In a state where nearly 18 percent of the population is older than 65, according to U.S. Census data, there are acute concerns about asking voters to choose between their right to vote and potential exposure to a deadly virus.

Some campaign officials have voiced those concerns in recent days. During a digital “fireside chat” on Saturday, Sen Bernie Sanders’ campaign manager Faiz Shakir told viewers that it was still an open question of whether states would hold the primaries at all—urging “healthy” voters to go to the polls.

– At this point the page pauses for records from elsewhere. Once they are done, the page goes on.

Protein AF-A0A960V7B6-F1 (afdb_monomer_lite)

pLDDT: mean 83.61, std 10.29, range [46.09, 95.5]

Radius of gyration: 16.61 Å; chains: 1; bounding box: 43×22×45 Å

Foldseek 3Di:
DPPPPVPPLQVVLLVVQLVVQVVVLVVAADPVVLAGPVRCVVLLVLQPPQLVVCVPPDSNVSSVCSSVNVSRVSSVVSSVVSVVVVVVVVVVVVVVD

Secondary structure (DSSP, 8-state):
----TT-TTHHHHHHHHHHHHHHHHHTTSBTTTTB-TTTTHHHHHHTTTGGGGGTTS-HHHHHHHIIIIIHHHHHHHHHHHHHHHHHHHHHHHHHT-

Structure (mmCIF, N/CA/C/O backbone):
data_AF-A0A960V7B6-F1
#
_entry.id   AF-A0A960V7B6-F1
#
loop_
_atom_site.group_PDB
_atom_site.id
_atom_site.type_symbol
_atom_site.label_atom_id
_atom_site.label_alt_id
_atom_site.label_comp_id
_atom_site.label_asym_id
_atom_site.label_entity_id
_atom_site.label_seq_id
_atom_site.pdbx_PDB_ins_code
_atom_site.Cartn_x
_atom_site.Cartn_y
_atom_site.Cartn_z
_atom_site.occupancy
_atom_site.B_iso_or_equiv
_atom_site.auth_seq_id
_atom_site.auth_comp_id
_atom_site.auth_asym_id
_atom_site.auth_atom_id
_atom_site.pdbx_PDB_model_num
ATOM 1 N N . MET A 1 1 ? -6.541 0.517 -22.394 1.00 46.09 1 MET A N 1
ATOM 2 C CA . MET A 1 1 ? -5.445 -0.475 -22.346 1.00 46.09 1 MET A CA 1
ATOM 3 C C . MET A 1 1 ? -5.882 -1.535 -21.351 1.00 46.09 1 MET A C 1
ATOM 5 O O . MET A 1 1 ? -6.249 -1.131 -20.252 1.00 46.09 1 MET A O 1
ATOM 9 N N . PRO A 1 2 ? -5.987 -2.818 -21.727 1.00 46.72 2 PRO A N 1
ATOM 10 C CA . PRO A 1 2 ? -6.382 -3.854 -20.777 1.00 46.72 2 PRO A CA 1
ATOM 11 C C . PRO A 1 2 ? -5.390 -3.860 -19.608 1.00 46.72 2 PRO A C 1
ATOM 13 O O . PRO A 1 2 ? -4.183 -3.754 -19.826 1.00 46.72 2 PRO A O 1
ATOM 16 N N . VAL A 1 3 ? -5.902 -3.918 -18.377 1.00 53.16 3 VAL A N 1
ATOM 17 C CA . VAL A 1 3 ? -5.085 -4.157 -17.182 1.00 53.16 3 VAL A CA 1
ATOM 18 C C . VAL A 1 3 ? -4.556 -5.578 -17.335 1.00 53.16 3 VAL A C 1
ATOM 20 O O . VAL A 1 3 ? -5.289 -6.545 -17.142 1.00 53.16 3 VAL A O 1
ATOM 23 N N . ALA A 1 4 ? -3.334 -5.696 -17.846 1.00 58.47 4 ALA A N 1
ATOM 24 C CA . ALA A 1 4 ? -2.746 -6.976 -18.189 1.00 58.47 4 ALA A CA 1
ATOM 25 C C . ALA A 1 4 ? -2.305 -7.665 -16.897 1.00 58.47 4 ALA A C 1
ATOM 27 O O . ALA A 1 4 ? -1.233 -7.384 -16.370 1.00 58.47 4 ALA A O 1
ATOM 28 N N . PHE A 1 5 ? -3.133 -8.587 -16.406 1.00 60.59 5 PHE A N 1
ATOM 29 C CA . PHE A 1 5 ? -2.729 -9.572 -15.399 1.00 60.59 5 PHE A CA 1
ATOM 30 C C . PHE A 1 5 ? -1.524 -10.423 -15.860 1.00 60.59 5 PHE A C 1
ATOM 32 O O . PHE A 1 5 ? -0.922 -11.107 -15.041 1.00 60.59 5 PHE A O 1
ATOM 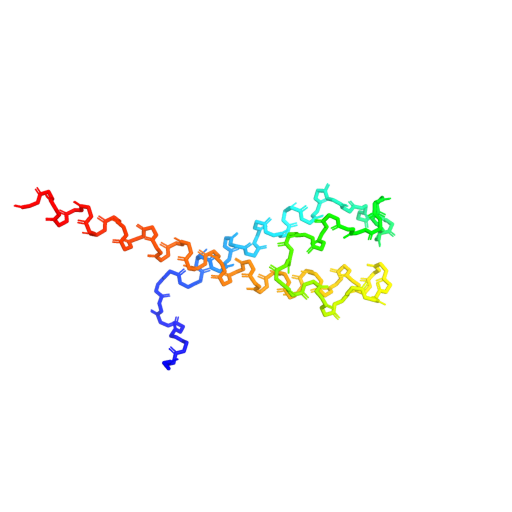39 N N . ASP A 1 6 ? -1.154 -10.343 -17.144 1.00 75.19 6 ASP A N 1
ATOM 40 C CA . ASP A 1 6 ? 0.027 -10.972 -17.745 1.00 75.19 6 ASP A CA 1
ATOM 41 C C . ASP A 1 6 ? 1.353 -10.244 -17.447 1.00 75.19 6 ASP A C 1
ATOM 43 O O . ASP A 1 6 ? 2.415 -10.719 -17.850 1.00 75.19 6 ASP A O 1
ATOM 47 N N . ASP A 1 7 ? 1.333 -9.084 -16.779 1.00 80.38 7 ASP A N 1
ATOM 48 C CA . ASP A 1 7 ? 2.565 -8.404 -16.370 1.00 80.38 7 ASP A CA 1
ATOM 49 C C . ASP A 1 7 ? 3.253 -9.209 -15.243 1.00 80.38 7 ASP A C 1
ATOM 51 O O . ASP A 1 7 ? 2.675 -9.359 -14.160 1.00 80.38 7 ASP A O 1
ATOM 55 N N . PRO A 1 8 ? 4.487 -9.718 -15.447 1.00 84.38 8 PRO A N 1
ATOM 56 C CA . PRO A 1 8 ? 5.193 -10.514 -14.440 1.00 84.38 8 PRO A CA 1
ATOM 57 C C . PRO A 1 8 ? 5.463 -9.744 -13.139 1.00 84.38 8 PRO A C 1
ATOM 59 O O . PRO A 1 8 ? 5.699 -10.365 -12.102 1.00 84.38 8 PRO A O 1
ATOM 62 N N . ASP A 1 9 ? 5.417 -8.411 -13.174 1.00 86.12 9 ASP A N 1
ATOM 63 C CA . ASP A 1 9 ? 5.629 -7.553 -12.009 1.00 86.12 9 ASP A CA 1
ATOM 64 C C . ASP A 1 9 ? 4.329 -7.268 -11.243 1.00 86.12 9 ASP A C 1
ATOM 66 O O . ASP A 1 9 ? 4.379 -6.745 -10.126 1.00 86.12 9 ASP A O 1
ATOM 70 N N . PHE A 1 10 ? 3.167 -7.623 -11.808 1.00 88.31 10 PHE A N 1
ATOM 71 C CA . PHE A 1 10 ? 1.864 -7.325 -11.219 1.00 88.31 10 PHE A CA 1
ATOM 72 C C . PHE A 1 10 ? 1.678 -8.012 -9.874 1.00 88.31 10 PHE A C 1
ATOM 74 O O . PHE A 1 10 ? 1.527 -7.334 -8.865 1.00 88.31 10 PHE A O 1
ATOM 81 N N . LEU A 1 11 ? 1.731 -9.345 -9.826 1.00 90.00 11 LEU A N 1
ATOM 82 C CA . LEU A 1 11 ? 1.509 -10.088 -8.584 1.00 90.00 11 LEU A CA 1
ATOM 83 C C . LEU A 1 11 ? 2.548 -9.769 -7.488 1.00 90.00 11 LEU A C 1
ATOM 85 O O . LEU A 1 11 ? 2.129 -9.434 -6.379 1.00 90.00 11 LEU A O 1
ATOM 89 N N . PRO A 1 12 ? 3.874 -9.829 -7.736 1.00 91.31 12 PRO A N 1
ATOM 90 C CA . PRO A 1 12 ? 4.859 -9.525 -6.697 1.00 91.31 12 PRO A CA 1
ATOM 91 C C . PRO A 1 12 ? 4.830 -8.051 -6.266 1.00 91.31 12 PRO A C 1
ATOM 93 O O . PRO A 1 12 ? 4.971 -7.754 -5.076 1.00 91.31 12 PRO A O 1
ATOM 96 N N . GLY A 1 13 ? 4.603 -7.120 -7.194 1.00 91.50 13 GLY A N 1
ATOM 97 C CA . GLY A 1 13 ? 4.467 -5.701 -6.877 1.00 91.50 13 GLY A CA 1
ATOM 98 C C . GLY A 1 13 ? 3.187 -5.395 -6.096 1.00 91.50 13 GLY A C 1
ATOM 99 O O . GLY A 1 13 ? 3.236 -4.723 -5.069 1.00 91.50 13 GLY A O 1
ATOM 100 N N . ALA A 1 14 ? 2.052 -5.955 -6.513 1.00 92.44 14 ALA A N 1
ATOM 101 C CA . ALA A 1 14 ? 0.781 -5.792 -5.815 1.0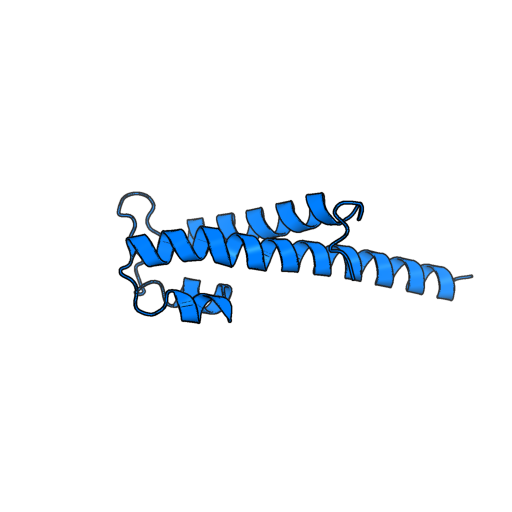0 92.44 14 ALA A CA 1
ATOM 102 C C . ALA A 1 14 ? 0.801 -6.407 -4.417 1.00 92.44 14 ALA A C 1
ATOM 104 O O . ALA A 1 14 ? 0.348 -5.779 -3.460 1.00 92.44 14 ALA A O 1
ATOM 105 N N . LEU A 1 15 ? 1.379 -7.600 -4.274 1.00 93.56 15 LEU A N 1
ATOM 106 C CA . LEU A 1 15 ? 1.498 -8.261 -2.981 1.00 93.56 15 LEU A CA 1
ATOM 107 C C . LEU A 1 15 ? 2.426 -7.492 -2.035 1.00 93.56 15 LEU A C 1
ATOM 109 O O . LEU A 1 15 ? 2.078 -7.299 -0.874 1.00 93.56 15 LEU A O 1
ATOM 113 N N . SER A 1 16 ? 3.585 -7.032 -2.514 1.00 93.69 16 SER A N 1
ATOM 114 C CA . SER A 1 16 ? 4.517 -6.255 -1.684 1.00 93.69 16 SER A CA 1
ATOM 115 C C . SER A 1 16 ? 3.914 -4.921 -1.243 1.00 93.69 16 SER A C 1
ATOM 117 O O . SER A 1 16 ? 4.011 -4.577 -0.066 1.00 93.69 16 SER A O 1
ATOM 119 N N . GLY A 1 17 ? 3.214 -4.221 -2.140 1.00 93.06 17 GLY A N 1
ATOM 120 C CA . GLY A 1 17 ? 2.470 -3.008 -1.809 1.00 93.06 17 GLY A CA 1
ATOM 121 C C . GLY A 1 17 ? 1.382 -3.249 -0.759 1.00 93.06 17 GLY A C 1
ATOM 122 O O . GLY A 1 17 ? 1.345 -2.566 0.265 1.00 93.06 17 GLY A O 1
ATOM 123 N N . PHE A 1 18 ? 0.550 -4.275 -0.957 1.00 92.88 18 PHE A N 1
ATOM 124 C CA . PHE A 1 18 ? -0.506 -4.647 -0.012 1.00 92.88 18 PHE A CA 1
ATOM 125 C C . PHE A 1 18 ? 0.050 -5.028 1.370 1.00 92.88 18 PHE A C 1
ATOM 127 O O . PHE A 1 18 ? -0.471 -4.597 2.403 1.00 92.88 18 PHE A O 1
ATOM 134 N N . LEU A 1 19 ? 1.122 -5.826 1.409 1.00 93.06 19 LEU A N 1
ATOM 135 C CA . LEU A 1 19 ? 1.771 -6.224 2.659 1.00 93.06 19 LEU A CA 1
ATOM 136 C C . LEU A 1 19 ? 2.364 -5.023 3.387 1.00 93.06 19 LEU A C 1
ATOM 138 O O . LEU A 1 19 ? 2.198 -4.912 4.600 1.00 93.06 19 LEU A O 1
ATOM 142 N N . MET A 1 20 ? 3.010 -4.111 2.660 1.00 91.75 20 MET A N 1
ATOM 143 C CA . MET A 1 20 ? 3.587 -2.909 3.252 1.00 91.75 20 MET A CA 1
ATOM 144 C C . MET A 1 20 ? 2.505 -2.036 3.891 1.00 91.75 20 MET A C 1
ATOM 146 O O . MET A 1 20 ? 2.659 -1.637 5.047 1.00 91.75 20 MET A O 1
ATOM 150 N N . HIS A 1 21 ? 1.382 -1.824 3.195 1.00 92.06 21 HIS A N 1
ATOM 151 C CA . HIS A 1 21 ? 0.207 -1.143 3.750 1.00 92.06 21 HIS A CA 1
ATOM 152 C C . HIS A 1 21 ? -0.291 -1.810 5.029 1.00 92.06 21 HIS A C 1
ATOM 154 O O . HIS A 1 21 ? -0.425 -1.170 6.069 1.00 92.06 21 HIS A O 1
ATOM 160 N N . THR A 1 22 ? -0.486 -3.126 4.972 1.00 88.81 22 THR A N 1
ATOM 161 C CA . THR A 1 22 ? -0.990 -3.914 6.099 1.00 88.81 22 THR A CA 1
ATOM 162 C C . THR A 1 22 ? -0.059 -3.821 7.313 1.00 88.81 22 THR A C 1
ATOM 164 O O . THR A 1 22 ? -0.521 -3.627 8.435 1.00 88.81 22 THR A O 1
ATOM 167 N N . MET A 1 23 ? 1.261 -3.896 7.113 1.00 89.00 23 MET A N 1
ATOM 168 C CA . MET A 1 23 ? 2.248 -3.750 8.190 1.00 89.00 23 MET A CA 1
ATOM 169 C C . MET A 1 23 ? 2.215 -2.353 8.820 1.00 89.00 23 MET A C 1
ATOM 171 O O . MET A 1 23 ? 2.216 -2.230 10.047 1.00 89.00 23 MET A O 1
ATOM 175 N N . MET A 1 24 ? 2.146 -1.298 8.003 1.00 84.75 24 MET A N 1
ATOM 176 C CA . MET A 1 24 ? 2.012 0.073 8.506 1.00 84.75 24 MET A CA 1
ATOM 177 C C . MET A 1 24 ? 0.704 0.266 9.270 1.00 84.75 24 MET A C 1
ATOM 179 O O . MET A 1 24 ? 0.698 0.910 10.319 1.00 84.75 24 MET A O 1
ATOM 183 N N . TRP A 1 25 ? -0.383 -0.332 8.791 1.00 84.81 25 TRP A N 1
ATOM 184 C CA . TRP A 1 25 ? -1.676 -0.316 9.457 1.00 84.81 25 TRP A CA 1
ATOM 185 C C . TRP A 1 25 ? -1.606 -0.953 10.854 1.00 84.81 25 TRP A C 1
ATOM 187 O O . TRP A 1 25 ? -1.980 -0.314 11.839 1.00 84.81 25 TRP A O 1
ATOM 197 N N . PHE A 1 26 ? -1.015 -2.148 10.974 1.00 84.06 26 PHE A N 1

The next night, Briahna Joy Gray, Sanders’ national press secretary, tweeted that comments by former Vice President Joe Biden’s communications director Symone Sanders asserting that it was safe to vote on Tuesday were “wrong.”

“The only guidance we have so far is that we should not gather in groups of 50 people or more. I’m sure it’s an honest mistake, but this is a public health crisis,” Gray continued.

Later that evening, the co-chair of Sanders’s Arizona campaign in Arizona called on the state election to postpone the primary.

“The CDC announced that gatherings of 50 or more should be canceled for the next eight weeks,” tweeted Brianna Westbrook, the vice chair of the Arizona Democratic Party. “There will be more than 50 people at polling locations on Tuesday. It’s time to push back the election a few weeks until it’s safe.”

The state party said that Westbrook’s comments were “not in line with the conclusions reached by the Arizona Democratic Party,” and called for the election to proceed as planned.

“The public should exercise caution but understand that polling centers have been properly equipped with the necessary items to ensure public safety,” the Arizona Democratic Party said in a statement.

Asked about the particular risk that the virus poses to elderly populations in the state—for example, the snowbird mecca Sun City—Fontes said that the recorder’s office is trying to distribute resources equally, regardless of the potential demographics of certain voting centers.

“It’s not just older folks who are susceptible—everyone can be a potential carrier,” Fontes said. “We’re sufficiently focused on all areas. We all have to be particularly careful during these times.”